■ **Records provided**
------------------------

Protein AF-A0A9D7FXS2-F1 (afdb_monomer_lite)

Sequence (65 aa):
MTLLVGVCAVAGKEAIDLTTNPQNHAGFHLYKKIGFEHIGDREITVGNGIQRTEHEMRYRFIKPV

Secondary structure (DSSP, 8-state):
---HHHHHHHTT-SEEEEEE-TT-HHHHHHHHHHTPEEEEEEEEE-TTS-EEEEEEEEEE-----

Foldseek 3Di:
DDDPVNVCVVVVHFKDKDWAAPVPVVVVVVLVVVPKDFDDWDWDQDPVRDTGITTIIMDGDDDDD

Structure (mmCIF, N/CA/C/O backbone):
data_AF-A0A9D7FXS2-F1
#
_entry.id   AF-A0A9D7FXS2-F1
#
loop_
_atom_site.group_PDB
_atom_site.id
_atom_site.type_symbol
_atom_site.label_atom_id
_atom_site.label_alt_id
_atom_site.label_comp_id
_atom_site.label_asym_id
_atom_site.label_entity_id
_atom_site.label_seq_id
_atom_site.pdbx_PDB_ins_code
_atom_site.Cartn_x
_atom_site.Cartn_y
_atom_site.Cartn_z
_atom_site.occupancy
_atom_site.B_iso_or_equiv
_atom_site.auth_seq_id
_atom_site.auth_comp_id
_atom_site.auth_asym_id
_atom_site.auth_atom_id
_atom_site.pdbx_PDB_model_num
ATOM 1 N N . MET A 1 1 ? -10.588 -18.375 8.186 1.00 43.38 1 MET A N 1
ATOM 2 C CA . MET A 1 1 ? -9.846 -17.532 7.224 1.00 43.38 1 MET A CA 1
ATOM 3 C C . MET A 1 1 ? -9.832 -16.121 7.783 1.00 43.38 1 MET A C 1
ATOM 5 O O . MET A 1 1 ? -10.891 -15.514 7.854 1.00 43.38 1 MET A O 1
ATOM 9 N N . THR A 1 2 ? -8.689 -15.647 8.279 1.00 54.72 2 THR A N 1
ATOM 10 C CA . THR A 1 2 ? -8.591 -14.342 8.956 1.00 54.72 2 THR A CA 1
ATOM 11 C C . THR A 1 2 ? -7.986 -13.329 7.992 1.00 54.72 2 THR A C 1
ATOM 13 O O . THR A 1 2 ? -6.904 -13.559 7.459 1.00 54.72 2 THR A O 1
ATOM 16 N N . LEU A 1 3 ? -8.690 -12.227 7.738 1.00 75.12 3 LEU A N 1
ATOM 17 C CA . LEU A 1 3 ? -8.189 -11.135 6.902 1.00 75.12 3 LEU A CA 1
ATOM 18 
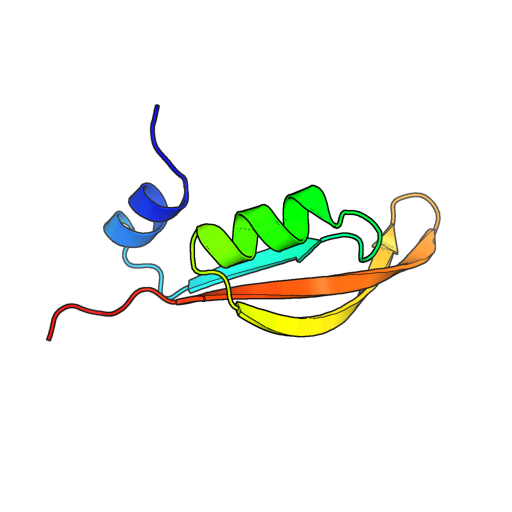C C . LEU A 1 3 ? -7.099 -10.366 7.661 1.00 75.12 3 LEU A C 1
ATOM 20 O O . LEU A 1 3 ? -7.291 -10.038 8.833 1.00 75.12 3 LEU A O 1
ATOM 24 N N . LEU A 1 4 ? -5.990 -10.034 6.988 1.00 83.56 4 LEU A N 1
ATOM 25 C CA . LEU A 1 4 ? -4.879 -9.248 7.551 1.00 83.56 4 LEU A CA 1
ATOM 26 C C . LEU A 1 4 ? -5.367 -7.955 8.225 1.00 83.56 4 LEU A C 1
ATOM 28 O O . LEU A 1 4 ? -4.898 -7.610 9.303 1.00 83.56 4 LEU A O 1
ATOM 32 N N . VAL A 1 5 ? -6.376 -7.303 7.638 1.00 83.44 5 VAL A N 1
ATOM 33 C CA . VAL A 1 5 ? -7.049 -6.119 8.197 1.00 83.44 5 VAL A CA 1
ATOM 34 C C . VAL A 1 5 ? -7.543 -6.372 9.627 1.00 83.44 5 VAL A C 1
ATOM 36 O O . VAL A 1 5 ? -7.245 -5.590 10.524 1.00 83.44 5 VAL A O 1
ATOM 39 N N . GLY A 1 6 ? -8.233 -7.490 9.869 1.00 82.56 6 GLY A N 1
ATOM 40 C CA . GLY A 1 6 ? -8.735 -7.838 11.201 1.00 82.56 6 GLY A CA 1
ATOM 41 C C . GLY A 1 6 ? -7.614 -8.137 12.198 1.00 82.56 6 GLY A C 1
ATOM 42 O O . GLY A 1 6 ? -7.684 -7.708 13.346 1.00 82.56 6 GLY A O 1
ATOM 43 N N . VAL A 1 7 ? -6.548 -8.813 11.755 1.00 87.44 7 VAL A N 1
ATOM 44 C CA . VAL A 1 7 ? -5.374 -9.094 12.601 1.00 87.44 7 VAL A CA 1
ATOM 45 C C . VAL A 1 7 ? -4.675 -7.799 13.013 1.00 87.44 7 VAL A C 1
ATOM 47 O O . VAL A 1 7 ? -4.379 -7.606 14.189 1.00 87.44 7 VAL A O 1
ATOM 50 N N . CYS A 1 8 ? -4.435 -6.894 12.063 1.00 87.31 8 CYS A N 1
ATOM 51 C CA . CYS A 1 8 ? -3.782 -5.613 12.320 1.00 87.31 8 CYS A CA 1
ATOM 52 C C . CYS A 1 8 ? -4.616 -4.710 13.239 1.00 87.31 8 CYS A C 1
ATOM 54 O O . CYS A 1 8 ? -4.040 -4.064 14.113 1.00 87.31 8 CYS A O 1
ATOM 56 N N . ALA A 1 9 ? -5.946 -4.720 13.098 1.00 85.88 9 ALA A N 1
ATOM 57 C CA . ALA A 1 9 ? -6.846 -4.000 13.997 1.00 85.88 9 ALA A CA 1
ATOM 58 C C . ALA A 1 9 ? -6.731 -4.506 15.445 1.00 85.88 9 ALA A C 1
ATOM 60 O O . ALA A 1 9 ? -6.521 -3.713 16.359 1.00 85.88 9 ALA A O 1
ATOM 61 N N . VAL A 1 10 ? -6.800 -5.828 15.657 1.00 87.56 10 VAL A N 1
ATOM 62 C CA . VAL A 1 10 ? -6.658 -6.443 16.994 1.00 87.56 10 VAL A CA 1
ATOM 63 C C . VAL A 1 10 ? -5.268 -6.197 17.581 1.00 87.56 10 VAL A C 1
ATOM 65 O O . VAL A 1 10 ? -5.131 -5.967 18.778 1.00 87.56 10 VAL A O 1
ATOM 68 N N . ALA A 1 11 ? -4.233 -6.190 16.740 1.00 89.06 11 ALA A N 1
ATOM 69 C CA . ALA A 1 11 ? -2.866 -5.876 17.144 1.00 89.06 11 ALA A CA 1
ATOM 7
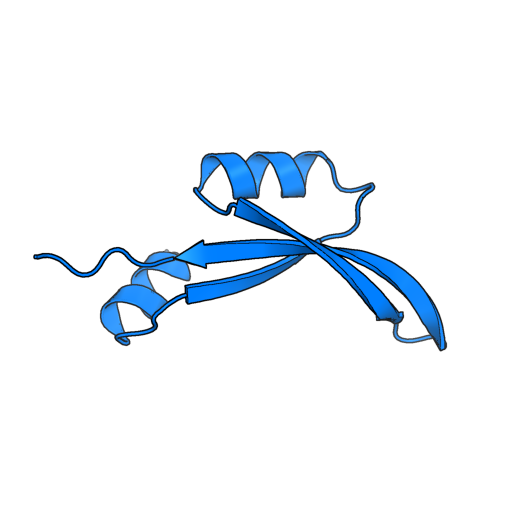0 C C . ALA A 1 11 ? -2.621 -4.374 17.412 1.00 89.06 11 ALA A C 1
ATOM 72 O O . ALA A 1 11 ? -1.477 -3.988 17.660 1.00 89.06 11 ALA A O 1
ATOM 73 N N . GLY A 1 12 ? -3.651 -3.523 17.326 1.00 88.06 12 GLY A N 1
ATOM 74 C CA . GLY A 1 12 ? -3.557 -2.090 17.610 1.00 88.06 12 GLY A CA 1
ATOM 75 C C . GLY A 1 12 ? -2.717 -1.305 16.600 1.00 88.06 12 GLY A C 1
ATOM 76 O O . GLY A 1 12 ? -2.125 -0.287 16.956 1.00 88.06 12 GLY A O 1
ATOM 77 N N . LYS A 1 13 ? -2.608 -1.780 15.352 1.00 91.31 13 LYS A N 1
ATOM 78 C CA . LYS A 1 13 ? -1.911 -1.046 14.286 1.00 91.31 13 LYS A CA 1
ATOM 79 C C . LYS A 1 13 ? -2.744 0.148 13.829 1.00 91.31 13 LYS A C 1
ATOM 81 O O . LYS A 1 13 ? -3.968 0.115 13.866 1.00 91.31 13 LYS A O 1
ATOM 86 N N . GLU A 1 14 ? -2.071 1.195 13.365 1.00 91.75 14 GLU A N 1
ATOM 87 C CA . GLU A 1 14 ? -2.732 2.431 12.919 1.00 91.75 14 GLU A CA 1
ATOM 88 C C . GLU A 1 14 ? -3.115 2.394 11.437 1.00 91.75 14 GLU A C 1
ATOM 90 O O . GLU A 1 14 ? -4.122 2.979 11.032 1.00 91.75 14 GLU A O 1
ATOM 95 N N . ALA A 1 15 ? -2.346 1.662 10.6
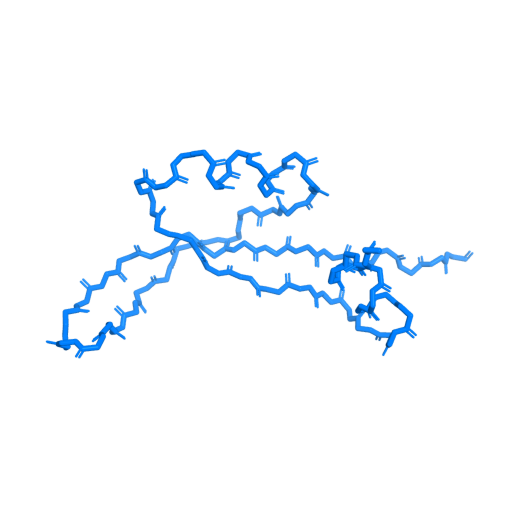30 1.00 93.62 15 ALA A N 1
ATOM 96 C CA . ALA A 1 15 ? -2.598 1.507 9.209 1.00 93.62 15 ALA A CA 1
ATOM 97 C C . ALA A 1 15 ? -2.000 0.210 8.644 1.00 93.62 15 ALA A C 1
ATOM 99 O O . ALA A 1 15 ? -1.169 -0.443 9.281 1.00 93.62 15 ALA A O 1
ATOM 100 N N . ILE A 1 16 ? -2.427 -0.132 7.429 1.00 94.94 16 ILE A N 1
ATOM 101 C CA . ILE A 1 16 ? -1.742 -1.067 6.534 1.00 94.94 16 ILE A CA 1
ATOM 102 C C . ILE A 1 16 ? -1.317 -0.285 5.300 1.00 94.94 16 ILE A C 1
ATOM 104 O O 
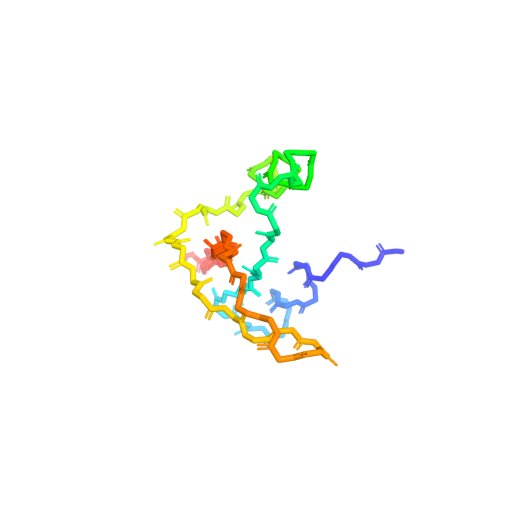. ILE A 1 16 ? -2.158 0.342 4.656 1.00 94.94 16 ILE A O 1
ATOM 108 N N . ASP A 1 17 ? -0.038 -0.397 4.961 1.00 95.06 17 ASP A N 1
ATOM 109 C CA . ASP A 1 17 ? 0.527 0.137 3.730 1.00 95.06 17 ASP A CA 1
ATOM 110 C C . ASP A 1 17 ? 0.840 -1.011 2.778 1.00 95.06 17 ASP A C 1
ATOM 112 O O . ASP A 1 17 ? 1.362 -2.053 3.186 1.00 95.06 17 ASP A O 1
ATOM 116 N N . LEU A 1 18 ? 0.507 -0.822 1.506 1.00 94.31 18 LEU A N 1
ATOM 117 C CA . LEU A 1 18 ? 0.886 -1.728 0.433 1.00 94.31 18 LEU A CA 1
ATOM 118 C C . LEU A 1 18 ? 1.241 -0.936 -0.816 1.00 94.31 18 LEU A C 1
ATOM 120 O O . LEU A 1 18 ? 0.796 0.195 -1.002 1.00 94.31 18 LEU A O 1
ATOM 124 N N . THR A 1 19 ? 1.995 -1.568 -1.703 1.00 94.94 19 THR A N 1
ATOM 125 C CA . THR A 1 19 ? 2.214 -1.069 -3.054 1.00 94.94 19 THR A CA 1
ATOM 126 C C . THR A 1 19 ? 1.618 -2.037 -4.071 1.00 94.94 19 THR A C 1
ATOM 128 O O . THR A 1 19 ? 1.452 -3.234 -3.806 1.00 94.94 19 THR A O 1
ATOM 131 N N . THR A 1 20 ? 1.205 -1.526 -5.227 1.00 95.00 20 THR A N 1
ATOM 132 C CA . THR A 1 20 ? 0.733 -2.371 -6.323 1.00 95.00 20 THR A CA 1
ATOM 133 C C . THR A 1 20 ? 1.176 -1.838 -7.675 1.00 95.00 20 THR A C 1
ATOM 135 O O . THR A 1 20 ? 1.219 -0.632 -7.900 1.00 95.00 20 THR A O 1
ATOM 138 N N . ASN A 1 21 ? 1.499 -2.747 -8.596 1.00 93.81 21 ASN A N 1
ATOM 139 C CA . ASN A 1 21 ? 1.847 -2.391 -9.967 1.00 93.81 21 ASN A CA 1
ATOM 140 C C . ASN A 1 21 ? 0.698 -1.575 -10.612 1.00 93.81 21 ASN A C 1
ATOM 142 O O . ASN A 1 21 ? -0.442 -2.044 -10.567 1.00 93.81 21 ASN A O 1
ATOM 146 N N . PRO A 1 22 ? 0.967 -0.426 -11.264 1.00 94.19 22 PRO A N 1
ATOM 147 C CA . PRO A 1 22 ? -0.053 0.404 -11.903 1.00 94.19 22 PRO A CA 1
ATOM 148 C C . PRO A 1 22 ? -0.859 -0.321 -12.978 1.00 94.19 22 PRO A C 1
ATOM 150 O O . PRO A 1 22 ? -2.015 0.002 -13.213 1.00 94.19 22 PRO A O 1
ATOM 153 N N . GLN A 1 23 ? -0.279 -1.349 -13.600 1.00 94.38 23 GLN A N 1
ATOM 154 C CA . GLN A 1 23 ? -0.958 -2.184 -14.592 1.00 94.38 23 GLN A CA 1
ATOM 155 C C . GLN A 1 23 ? -1.888 -3.231 -13.956 1.00 94.38 23 GLN A C 1
ATOM 157 O O . GLN A 1 23 ? -2.706 -3.841 -14.643 1.00 94.38 23 GLN A O 1
ATOM 162 N N . ASN A 1 24 ? -1.803 -3.458 -12.641 1.00 94.56 24 ASN A N 1
ATOM 163 C CA . ASN A 1 24 ? -2.680 -4.378 -11.923 1.00 94.56 24 ASN A CA 1
ATOM 164 C C . ASN A 1 24 ? -3.999 -3.694 -11.533 1.00 94.56 24 ASN A C 1
ATOM 166 O O . ASN A 1 24 ? -4.294 -3.474 -10.355 1.00 94.56 24 ASN A O 1
ATOM 170 N N . HIS A 1 25 ? -4.820 -3.385 -12.536 1.00 96.44 25 HIS A N 1
ATOM 171 C CA . HIS A 1 25 ? -6.086 -2.678 -12.328 1.00 96.44 25 HIS A CA 1
ATOM 172 C C . HIS A 1 25 ? -7.032 -3.470 -11.413 1.00 96.44 25 HIS A C 1
ATOM 174 O O . HIS A 1 25 ? -7.709 -2.895 -10.563 1.00 96.44 25 HIS A O 1
ATOM 180 N N . ALA A 1 26 ? -7.053 -4.802 -11.543 1.00 96.69 26 ALA A N 1
ATOM 181 C CA . ALA A 1 26 ? -7.893 -5.664 -10.716 1.00 96.69 26 ALA A CA 1
ATOM 182 C C . ALA A 1 26 ? -7.515 -5.570 -9.230 1.00 96.69 26 ALA A C 1
ATOM 184 O O . ALA A 1 26 ? -8.392 -5.379 -8.386 1.00 96.69 26 ALA A O 1
ATOM 185 N N . GLY A 1 27 ? -6.217 -5.643 -8.914 1.00 95.00 27 GLY A N 1
ATOM 186 C CA . GLY A 1 27 ? -5.713 -5.461 -7.554 1.00 95.00 27 GLY A CA 1
ATOM 187 C C . GLY A 1 27 ? -6.023 -4.069 -7.015 1.00 95.00 27 GLY A C 1
ATOM 188 O O . GLY A 1 27 ? -6.605 -3.943 -5.941 1.00 95.00 27 GLY A O 1
ATOM 189 N N . PHE A 1 28 ? -5.732 -3.027 -7.794 1.00 96.75 28 PHE A N 1
ATOM 190 C CA . PHE A 1 28 ? -6.015 -1.643 -7.417 1.00 96.75 28 PHE A CA 1
ATOM 191 C C . PHE A 1 28 ? -7.497 -1.415 -7.071 1.00 96.75 28 PHE A C 1
ATOM 193 O O . PHE A 1 28 ? -7.819 -0.871 -6.011 1.00 96.75 28 PHE A O 1
ATOM 200 N N . HIS A 1 29 ? -8.417 -1.887 -7.917 1.00 96.50 29 HIS A N 1
ATOM 201 C CA . HIS A 1 29 ? -9.855 -1.772 -7.666 1.00 96.50 29 HIS A CA 1
ATOM 202 C C . HIS A 1 29 ? -10.320 -2.605 -6.470 1.00 96.50 29 HIS A C 1
ATOM 204 O O . HIS A 1 29 ? -11.162 -2.141 -5.698 1.00 96.50 29 HIS A O 1
ATOM 210 N N . LEU A 1 30 ? -9.768 -3.808 -6.284 1.00 95.44 30 LEU A N 1
ATOM 211 C CA . LEU A 1 30 ? -10.053 -4.633 -5.114 1.00 95.44 30 LEU A CA 1
ATOM 212 C C . LEU A 1 30 ? -9.656 -3.910 -3.822 1.00 95.44 30 LEU A C 1
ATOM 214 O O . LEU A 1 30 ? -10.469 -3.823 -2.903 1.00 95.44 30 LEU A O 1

------------------------

■ **What is required**
Repeat, word for word, every line from the line that contains "ATOM 162 N N" to the end of the entries; include both of those lines and no others.

■ **Answer box**
ATOM 162 N N . ASN A 1 24 ? -1.803 -3.458 -12.641 1.00 94.56 24 ASN A N 1
ATOM 163 C CA . ASN A 1 24 ? -2.680 -4.378 -11.923 1.00 94.56 24 ASN A CA 1
ATOM 164 C C . ASN A 1 24 ? -3.999 -3.694 -11.533 1.00 94.56 24 ASN A C 1
ATOM 166 O O . ASN A 1 24 ? -4.294 -3.474 -10.355 1.00 94.56 24 ASN A O 1
ATOM 170 N N . HIS A 1 25 ? -4.820 -3.385 -12.536 1.00 96.44 25 HIS A N 1
ATOM 171 C CA . HIS A 1 25 ? -6.086 -2.678 -12.328 1.00 96.44 25 HIS A CA 1
ATOM 172 C C . HIS A 1 25 ? -7.032 -3.470 -11.413 1.00 96.44 25 HIS A C 1
ATOM 174 O O . HIS A 1 25 ? -7.709 -2.895 -10.563 1.00 96.44 25 HIS A O 1
ATOM 180 N N . ALA A 1 26 ? -7.053 -4.802 -11.543 1.00 96.69 26 ALA A N 1
ATOM 181 C CA . ALA A 1 26 ? -7.893 -5.664 -10.716 1.00 96.69 26 ALA A CA 1
ATOM 182 C C . ALA A 1 26 ? -7.515 -5.570 -9.230 1.00 96.69 26 ALA A C 1
ATOM 184 O O . ALA A 1 26 ? -8.392 -5.379 -8.386 1.00 96.69 26 ALA A O 1
ATOM 185 N N . GLY A 1 27 ? -6.217 -5.643 -8.914 1.00 95.00 27 GLY A N 1
ATOM 186 C CA . GLY A 1 27 ? -5.713 -5.461 -7.554 1.00 95.00 27 GLY A CA 1
ATOM 187 C C . GLY A 1 27 ? -6.023 -4.069 -7.015 1.00 95.00 27 GLY A C 1
ATOM 188 O O . GLY A 1 27 ? -6.605 -3.943 -5.941 1.00 95.00 27 GLY A O 1
ATOM 189 N N . PHE A 1 28 ? -5.732 -3.027 -7.794 1.00 96.75 28 PHE A N 1
ATOM 190 C CA . PHE A 1 28 ? -6.015 -1.643 -7.417 1.00 96.75 28 PHE A CA 1
ATOM 191 C C . PHE A 1 28 ? -7.497 -1.415 -7.071 1.00 96.75 28 PHE A C 1
ATOM 193 O O . PHE A 1 28 ? -7.819 -0.871 -6.011 1.00 96.75 28 PHE A O 1
ATOM 200 N N . HIS A 1 29 ? -8.417 -1.887 -7.917 1.00 96.50 29 HIS A N 1
ATOM 201 C CA . HIS A 1 29 ? -9.855 -1.772 -7.666 1.00 96.50 29 HIS A CA 1
ATOM 202 C C . HIS A 1 29 ? -10.320 -2.605 -6.470 1.00 96.50 29 HIS A C 1
ATOM 204 O O . HIS A 1 29 ? -11.162 -2.141 -5.698 1.00 96.50 29 HIS A O 1
ATOM 210 N N . LEU A 1 30 ? -9.768 -3.808 -6.284 1.00 95.44 30 LEU A N 1
ATOM 211 C CA . LEU A 1 30 ? -10.053 -4.633 -5.114 1.00 95.44 30 LEU A CA 1
ATOM 212 C C . LEU A 1 30 ? -9.656 -3.910 -3.822 1.00 95.44 30 LEU A C 1
ATOM 214 O O . LEU A 1 30 ? -10.469 -3.823 -2.903 1.00 95.44 30 LEU A O 1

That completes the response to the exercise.